Overland flow simulates the movement of ponded surface water across the topography. It can be used for calculating flow on a flood plain or runoff to streams.
You can run the Overland flow module separately, or you can combine it with any of the other modules. However, overland flow is required when you are using MIKE Hydro River in MIKE SHE, as the overland flow module provides lateral runoff to the rivers.
The Simplified Overland Flow Routing (V1 p. 476) method can be used for regional applications when detailed flow is not required. This method assumes that ponded water in the upland areas of a subcatchment flows into the flood plain areas of the subcatchment, which in turn discharges uniformly into the stream network located in the subcatchment.
The Finite Difference Method (V1 p. 459) uses the diffusive wave approximation and should be used when you are interested in calculating local overland flow and runoff. There are two solution methods available.

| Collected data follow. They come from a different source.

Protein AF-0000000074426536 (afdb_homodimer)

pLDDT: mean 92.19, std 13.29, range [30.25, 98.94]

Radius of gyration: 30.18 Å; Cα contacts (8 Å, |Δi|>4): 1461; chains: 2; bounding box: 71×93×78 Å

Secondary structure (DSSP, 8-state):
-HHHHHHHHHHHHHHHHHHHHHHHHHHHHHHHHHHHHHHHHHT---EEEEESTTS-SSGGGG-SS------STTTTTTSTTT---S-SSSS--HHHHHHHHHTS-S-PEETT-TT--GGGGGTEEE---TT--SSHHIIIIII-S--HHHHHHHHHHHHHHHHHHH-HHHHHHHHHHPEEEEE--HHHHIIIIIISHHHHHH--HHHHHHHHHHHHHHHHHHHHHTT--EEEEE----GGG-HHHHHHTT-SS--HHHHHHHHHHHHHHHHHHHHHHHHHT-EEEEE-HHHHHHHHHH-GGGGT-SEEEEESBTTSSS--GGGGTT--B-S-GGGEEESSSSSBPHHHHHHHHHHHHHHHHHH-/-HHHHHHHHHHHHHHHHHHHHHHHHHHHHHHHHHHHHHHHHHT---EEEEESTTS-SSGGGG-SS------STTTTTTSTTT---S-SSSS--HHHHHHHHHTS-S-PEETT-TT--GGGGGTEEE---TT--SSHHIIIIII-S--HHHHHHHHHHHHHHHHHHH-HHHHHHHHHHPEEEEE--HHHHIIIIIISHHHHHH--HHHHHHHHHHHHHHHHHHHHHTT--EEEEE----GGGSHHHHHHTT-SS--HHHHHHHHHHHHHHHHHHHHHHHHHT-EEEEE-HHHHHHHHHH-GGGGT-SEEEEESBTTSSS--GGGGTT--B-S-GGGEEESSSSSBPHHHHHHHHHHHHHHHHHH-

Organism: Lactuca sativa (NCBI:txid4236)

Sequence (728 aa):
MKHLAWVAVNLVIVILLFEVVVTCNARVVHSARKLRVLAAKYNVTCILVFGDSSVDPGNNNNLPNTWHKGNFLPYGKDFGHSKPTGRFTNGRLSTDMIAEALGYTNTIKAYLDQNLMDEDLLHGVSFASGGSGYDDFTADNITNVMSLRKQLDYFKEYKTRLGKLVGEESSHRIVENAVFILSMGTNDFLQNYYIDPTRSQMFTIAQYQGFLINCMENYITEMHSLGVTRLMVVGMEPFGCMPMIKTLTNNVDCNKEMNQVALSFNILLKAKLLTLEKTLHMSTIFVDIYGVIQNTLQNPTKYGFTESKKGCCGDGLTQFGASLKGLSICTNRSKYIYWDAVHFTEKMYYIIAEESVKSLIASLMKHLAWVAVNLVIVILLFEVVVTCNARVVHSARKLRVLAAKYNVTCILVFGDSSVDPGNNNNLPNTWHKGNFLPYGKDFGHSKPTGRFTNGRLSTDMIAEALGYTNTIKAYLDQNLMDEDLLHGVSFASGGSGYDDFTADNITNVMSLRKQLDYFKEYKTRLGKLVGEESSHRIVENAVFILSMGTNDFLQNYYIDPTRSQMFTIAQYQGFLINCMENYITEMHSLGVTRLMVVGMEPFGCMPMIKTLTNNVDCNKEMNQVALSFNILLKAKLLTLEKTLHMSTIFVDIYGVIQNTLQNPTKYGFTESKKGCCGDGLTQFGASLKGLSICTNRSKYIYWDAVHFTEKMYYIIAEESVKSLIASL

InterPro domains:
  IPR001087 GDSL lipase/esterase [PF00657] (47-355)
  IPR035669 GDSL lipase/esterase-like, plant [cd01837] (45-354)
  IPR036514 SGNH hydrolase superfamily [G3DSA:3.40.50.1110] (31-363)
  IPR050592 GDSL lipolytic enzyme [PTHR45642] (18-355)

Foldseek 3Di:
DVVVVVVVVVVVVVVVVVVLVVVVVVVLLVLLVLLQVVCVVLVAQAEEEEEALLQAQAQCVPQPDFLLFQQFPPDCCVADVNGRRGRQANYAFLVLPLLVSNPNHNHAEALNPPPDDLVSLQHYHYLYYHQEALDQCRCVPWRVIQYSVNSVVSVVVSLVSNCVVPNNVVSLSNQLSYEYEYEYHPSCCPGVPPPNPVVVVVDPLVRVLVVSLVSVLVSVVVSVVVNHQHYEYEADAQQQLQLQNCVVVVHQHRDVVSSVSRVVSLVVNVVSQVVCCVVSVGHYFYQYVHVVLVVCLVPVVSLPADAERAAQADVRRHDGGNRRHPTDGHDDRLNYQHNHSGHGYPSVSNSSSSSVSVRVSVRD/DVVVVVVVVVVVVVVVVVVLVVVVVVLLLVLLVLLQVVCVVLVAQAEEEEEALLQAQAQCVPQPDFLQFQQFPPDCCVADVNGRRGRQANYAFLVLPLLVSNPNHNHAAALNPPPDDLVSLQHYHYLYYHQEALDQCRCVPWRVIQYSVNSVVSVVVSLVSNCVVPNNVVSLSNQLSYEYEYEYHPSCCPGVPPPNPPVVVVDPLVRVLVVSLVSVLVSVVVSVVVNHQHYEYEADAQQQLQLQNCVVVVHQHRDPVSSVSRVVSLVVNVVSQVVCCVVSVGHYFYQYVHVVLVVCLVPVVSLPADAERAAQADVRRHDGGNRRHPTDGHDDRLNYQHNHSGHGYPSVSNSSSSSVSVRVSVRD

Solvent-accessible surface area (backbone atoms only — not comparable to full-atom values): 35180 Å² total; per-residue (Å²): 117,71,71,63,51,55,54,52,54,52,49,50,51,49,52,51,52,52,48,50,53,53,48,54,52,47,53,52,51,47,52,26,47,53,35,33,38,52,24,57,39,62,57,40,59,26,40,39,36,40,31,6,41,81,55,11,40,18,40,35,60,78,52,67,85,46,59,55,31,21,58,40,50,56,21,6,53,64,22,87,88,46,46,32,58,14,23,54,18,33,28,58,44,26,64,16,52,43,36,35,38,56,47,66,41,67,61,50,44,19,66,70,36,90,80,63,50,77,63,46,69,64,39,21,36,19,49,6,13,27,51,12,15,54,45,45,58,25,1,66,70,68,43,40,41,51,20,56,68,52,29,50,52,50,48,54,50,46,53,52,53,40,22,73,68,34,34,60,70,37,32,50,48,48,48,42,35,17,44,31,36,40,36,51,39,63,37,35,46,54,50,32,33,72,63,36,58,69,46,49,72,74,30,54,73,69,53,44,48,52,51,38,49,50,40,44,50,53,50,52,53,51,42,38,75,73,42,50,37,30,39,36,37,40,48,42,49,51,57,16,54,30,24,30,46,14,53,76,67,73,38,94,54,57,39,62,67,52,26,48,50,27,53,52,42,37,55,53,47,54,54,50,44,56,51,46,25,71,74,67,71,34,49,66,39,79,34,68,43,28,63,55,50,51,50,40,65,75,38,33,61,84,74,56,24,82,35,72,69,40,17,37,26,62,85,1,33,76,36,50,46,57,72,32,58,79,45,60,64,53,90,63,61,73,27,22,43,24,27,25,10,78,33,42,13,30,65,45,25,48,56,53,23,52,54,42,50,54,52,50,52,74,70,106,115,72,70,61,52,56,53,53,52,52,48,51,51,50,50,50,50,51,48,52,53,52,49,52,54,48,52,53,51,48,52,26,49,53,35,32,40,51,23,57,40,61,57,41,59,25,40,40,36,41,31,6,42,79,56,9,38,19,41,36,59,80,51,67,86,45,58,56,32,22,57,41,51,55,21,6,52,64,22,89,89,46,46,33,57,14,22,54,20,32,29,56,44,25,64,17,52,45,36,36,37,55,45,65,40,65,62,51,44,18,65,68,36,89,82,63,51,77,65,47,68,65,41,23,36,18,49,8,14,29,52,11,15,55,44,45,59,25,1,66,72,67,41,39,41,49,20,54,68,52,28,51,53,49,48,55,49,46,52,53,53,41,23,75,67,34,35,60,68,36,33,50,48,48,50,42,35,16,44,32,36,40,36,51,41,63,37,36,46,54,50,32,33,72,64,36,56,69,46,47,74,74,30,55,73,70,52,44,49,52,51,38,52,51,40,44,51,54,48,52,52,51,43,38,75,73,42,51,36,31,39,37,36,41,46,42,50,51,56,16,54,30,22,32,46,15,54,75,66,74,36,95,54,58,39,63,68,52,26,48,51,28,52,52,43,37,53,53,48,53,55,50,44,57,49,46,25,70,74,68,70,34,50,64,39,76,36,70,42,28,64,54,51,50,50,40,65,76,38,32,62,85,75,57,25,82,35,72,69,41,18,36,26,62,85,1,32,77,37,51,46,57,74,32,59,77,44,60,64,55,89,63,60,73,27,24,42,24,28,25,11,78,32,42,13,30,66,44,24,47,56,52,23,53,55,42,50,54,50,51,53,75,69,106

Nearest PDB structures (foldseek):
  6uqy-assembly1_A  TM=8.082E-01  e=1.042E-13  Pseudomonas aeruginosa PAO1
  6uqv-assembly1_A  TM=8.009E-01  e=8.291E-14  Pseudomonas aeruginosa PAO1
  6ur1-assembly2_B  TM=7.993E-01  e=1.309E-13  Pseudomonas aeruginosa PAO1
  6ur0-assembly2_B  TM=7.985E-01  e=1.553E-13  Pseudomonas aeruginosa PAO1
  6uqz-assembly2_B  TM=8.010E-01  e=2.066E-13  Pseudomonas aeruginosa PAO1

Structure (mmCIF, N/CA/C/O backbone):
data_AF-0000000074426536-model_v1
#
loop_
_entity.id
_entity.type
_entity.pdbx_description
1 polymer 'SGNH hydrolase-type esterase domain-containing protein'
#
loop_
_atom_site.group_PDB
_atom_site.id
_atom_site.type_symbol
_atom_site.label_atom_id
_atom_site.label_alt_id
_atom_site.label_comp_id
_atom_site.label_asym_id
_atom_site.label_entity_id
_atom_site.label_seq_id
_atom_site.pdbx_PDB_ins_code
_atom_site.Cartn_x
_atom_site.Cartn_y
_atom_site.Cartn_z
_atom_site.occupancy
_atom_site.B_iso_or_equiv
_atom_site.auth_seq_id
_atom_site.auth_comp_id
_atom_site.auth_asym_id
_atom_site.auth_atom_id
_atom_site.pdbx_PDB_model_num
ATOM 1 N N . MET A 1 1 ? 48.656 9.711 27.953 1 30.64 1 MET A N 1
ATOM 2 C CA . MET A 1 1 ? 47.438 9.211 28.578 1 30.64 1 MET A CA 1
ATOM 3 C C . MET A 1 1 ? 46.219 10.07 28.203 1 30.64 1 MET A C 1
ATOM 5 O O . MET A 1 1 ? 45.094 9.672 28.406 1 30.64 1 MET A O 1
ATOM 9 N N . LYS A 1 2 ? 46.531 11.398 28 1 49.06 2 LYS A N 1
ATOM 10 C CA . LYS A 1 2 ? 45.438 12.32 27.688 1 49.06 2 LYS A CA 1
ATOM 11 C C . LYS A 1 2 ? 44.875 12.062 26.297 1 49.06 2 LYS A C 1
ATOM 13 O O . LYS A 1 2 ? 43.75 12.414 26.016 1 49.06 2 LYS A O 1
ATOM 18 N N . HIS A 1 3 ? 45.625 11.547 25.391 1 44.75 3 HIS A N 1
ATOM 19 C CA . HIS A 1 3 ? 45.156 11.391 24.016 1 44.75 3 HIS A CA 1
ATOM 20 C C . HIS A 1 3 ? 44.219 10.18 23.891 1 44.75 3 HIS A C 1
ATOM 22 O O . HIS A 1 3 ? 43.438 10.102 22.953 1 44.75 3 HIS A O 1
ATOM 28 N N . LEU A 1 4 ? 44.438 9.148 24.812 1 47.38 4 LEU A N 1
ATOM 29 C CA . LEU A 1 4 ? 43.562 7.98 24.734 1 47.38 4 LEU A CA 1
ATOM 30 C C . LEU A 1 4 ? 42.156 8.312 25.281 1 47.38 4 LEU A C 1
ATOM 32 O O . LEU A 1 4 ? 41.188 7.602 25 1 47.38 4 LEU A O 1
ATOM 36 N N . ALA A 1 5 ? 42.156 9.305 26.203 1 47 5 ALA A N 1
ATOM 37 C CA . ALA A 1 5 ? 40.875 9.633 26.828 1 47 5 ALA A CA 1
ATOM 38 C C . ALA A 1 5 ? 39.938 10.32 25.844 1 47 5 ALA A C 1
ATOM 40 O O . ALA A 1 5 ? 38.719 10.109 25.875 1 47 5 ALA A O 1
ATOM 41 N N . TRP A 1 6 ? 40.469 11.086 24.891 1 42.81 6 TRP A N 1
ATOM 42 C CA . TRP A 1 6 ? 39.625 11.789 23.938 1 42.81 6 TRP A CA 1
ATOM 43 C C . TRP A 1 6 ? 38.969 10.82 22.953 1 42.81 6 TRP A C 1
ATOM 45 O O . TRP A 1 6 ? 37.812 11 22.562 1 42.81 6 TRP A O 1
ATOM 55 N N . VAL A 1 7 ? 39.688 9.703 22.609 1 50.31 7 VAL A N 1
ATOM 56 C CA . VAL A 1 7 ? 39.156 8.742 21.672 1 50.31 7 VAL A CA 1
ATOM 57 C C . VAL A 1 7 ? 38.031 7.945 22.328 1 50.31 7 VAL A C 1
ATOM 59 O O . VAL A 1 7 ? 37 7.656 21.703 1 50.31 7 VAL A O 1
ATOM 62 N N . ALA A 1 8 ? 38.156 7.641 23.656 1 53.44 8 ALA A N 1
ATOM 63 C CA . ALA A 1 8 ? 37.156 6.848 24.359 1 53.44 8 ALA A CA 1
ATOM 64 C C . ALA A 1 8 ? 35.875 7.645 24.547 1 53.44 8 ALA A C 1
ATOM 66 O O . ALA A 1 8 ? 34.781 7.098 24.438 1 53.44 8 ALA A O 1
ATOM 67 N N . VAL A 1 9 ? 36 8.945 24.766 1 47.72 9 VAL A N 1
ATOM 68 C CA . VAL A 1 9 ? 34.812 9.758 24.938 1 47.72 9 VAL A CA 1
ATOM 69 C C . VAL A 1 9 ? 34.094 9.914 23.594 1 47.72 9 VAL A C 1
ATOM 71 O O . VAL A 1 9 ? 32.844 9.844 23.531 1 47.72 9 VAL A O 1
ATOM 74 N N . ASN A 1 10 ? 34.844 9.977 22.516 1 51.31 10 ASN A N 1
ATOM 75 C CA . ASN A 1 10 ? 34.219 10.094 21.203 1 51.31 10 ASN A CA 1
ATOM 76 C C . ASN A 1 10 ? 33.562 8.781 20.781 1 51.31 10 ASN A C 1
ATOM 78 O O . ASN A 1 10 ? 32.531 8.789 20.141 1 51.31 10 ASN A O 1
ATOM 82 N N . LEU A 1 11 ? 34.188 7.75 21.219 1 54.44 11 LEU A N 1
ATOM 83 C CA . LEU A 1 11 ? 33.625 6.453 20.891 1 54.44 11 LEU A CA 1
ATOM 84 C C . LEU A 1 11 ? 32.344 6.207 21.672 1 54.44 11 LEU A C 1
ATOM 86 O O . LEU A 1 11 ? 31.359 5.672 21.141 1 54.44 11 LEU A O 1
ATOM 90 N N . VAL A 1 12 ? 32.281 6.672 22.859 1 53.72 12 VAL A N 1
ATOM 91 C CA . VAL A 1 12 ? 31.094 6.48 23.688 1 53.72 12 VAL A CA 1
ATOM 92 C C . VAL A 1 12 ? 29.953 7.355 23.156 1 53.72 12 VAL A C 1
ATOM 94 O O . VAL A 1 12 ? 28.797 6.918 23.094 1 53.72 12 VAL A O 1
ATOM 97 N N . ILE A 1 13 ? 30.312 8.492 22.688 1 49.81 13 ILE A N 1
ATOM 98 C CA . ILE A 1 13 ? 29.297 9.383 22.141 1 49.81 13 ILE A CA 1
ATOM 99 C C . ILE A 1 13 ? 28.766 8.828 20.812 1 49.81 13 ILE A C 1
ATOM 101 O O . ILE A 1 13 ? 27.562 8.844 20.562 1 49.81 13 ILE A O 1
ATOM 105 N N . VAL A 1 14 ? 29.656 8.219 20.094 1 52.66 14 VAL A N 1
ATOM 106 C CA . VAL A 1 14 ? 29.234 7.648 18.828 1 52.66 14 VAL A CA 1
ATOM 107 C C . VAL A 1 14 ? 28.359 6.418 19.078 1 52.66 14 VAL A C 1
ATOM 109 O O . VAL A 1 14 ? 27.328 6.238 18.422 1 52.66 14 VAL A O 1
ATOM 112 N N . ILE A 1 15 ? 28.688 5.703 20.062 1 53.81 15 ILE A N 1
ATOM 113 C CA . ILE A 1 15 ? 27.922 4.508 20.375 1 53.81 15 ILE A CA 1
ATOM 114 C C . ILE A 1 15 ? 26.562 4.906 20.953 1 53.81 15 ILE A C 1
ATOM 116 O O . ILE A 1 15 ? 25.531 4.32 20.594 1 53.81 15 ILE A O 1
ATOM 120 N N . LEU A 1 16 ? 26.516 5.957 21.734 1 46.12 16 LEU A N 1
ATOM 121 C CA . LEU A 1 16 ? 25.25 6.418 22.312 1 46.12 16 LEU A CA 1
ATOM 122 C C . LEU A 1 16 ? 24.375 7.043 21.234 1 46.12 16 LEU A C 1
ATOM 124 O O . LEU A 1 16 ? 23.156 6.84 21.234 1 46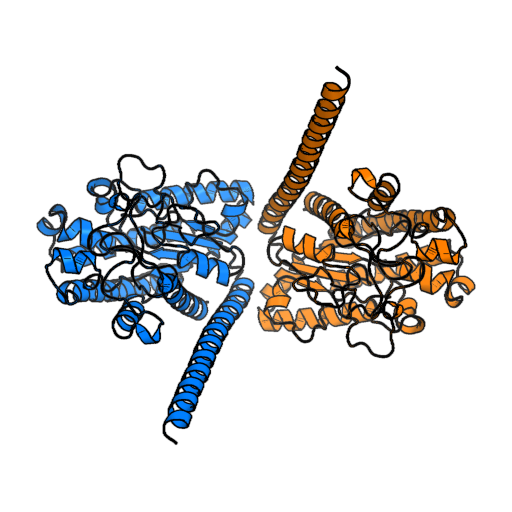.12 16 LEU A O 1
ATOM 128 N N . LEU A 1 17 ? 25 7.719 20.328 1 47.12 17 LEU A N 1
ATOM 129 C CA . LEU A 1 17 ? 24.234 8.312 19.234 1 47.12 17 LEU A CA 1
ATOM 130 C C . LEU A 1 17 ? 23.688 7.23 18.312 1 47.12 17 LEU A C 1
ATOM 132 O O . LEU A 1 17 ? 22.547 7.324 17.844 1 47.12 17 LEU A O 1
ATOM 136 N N . PHE A 1 18 ? 24.469 6.223 18.141 1 47.5 18 PHE A N 1
ATOM 137 C CA . PHE A 1 18 ? 24.016 5.117 17.312 1 47.5 18 PHE A CA 1
ATOM 138 C C . PHE A 1 18 ? 22.859 4.371 17.984 1 47.5 18 PHE A C 1
ATOM 140 O O . PHE A 1 18 ? 21.906 3.961 17.312 1 47.5 18 PHE A O 1
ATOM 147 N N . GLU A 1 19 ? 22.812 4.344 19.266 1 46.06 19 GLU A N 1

· Successive Over-Relaxation (SOR) Numerical Solution (V1 p. 463)
· Explict Numerical Solution (V1 p. 464)
The choice of method is a tradeoff between accuracy and solution time. The SOR solver is generally faster because it can run with larger time steps. The Explict method is generally more accurate than the SOR method, but is often constrained to smaller time steps. The time step constraint prevents flow from crossing a cell in a single time step. The time step constraint is determined by the cell with the highest velocity and applied to the entire model in the current time step.
The Explicit method is generally used when the river is allowed to spill from the river onto the flood plain. Alternatively, you can use Flood codes (V1 p. 264) to inundated flood plain areas based on the water level in the river.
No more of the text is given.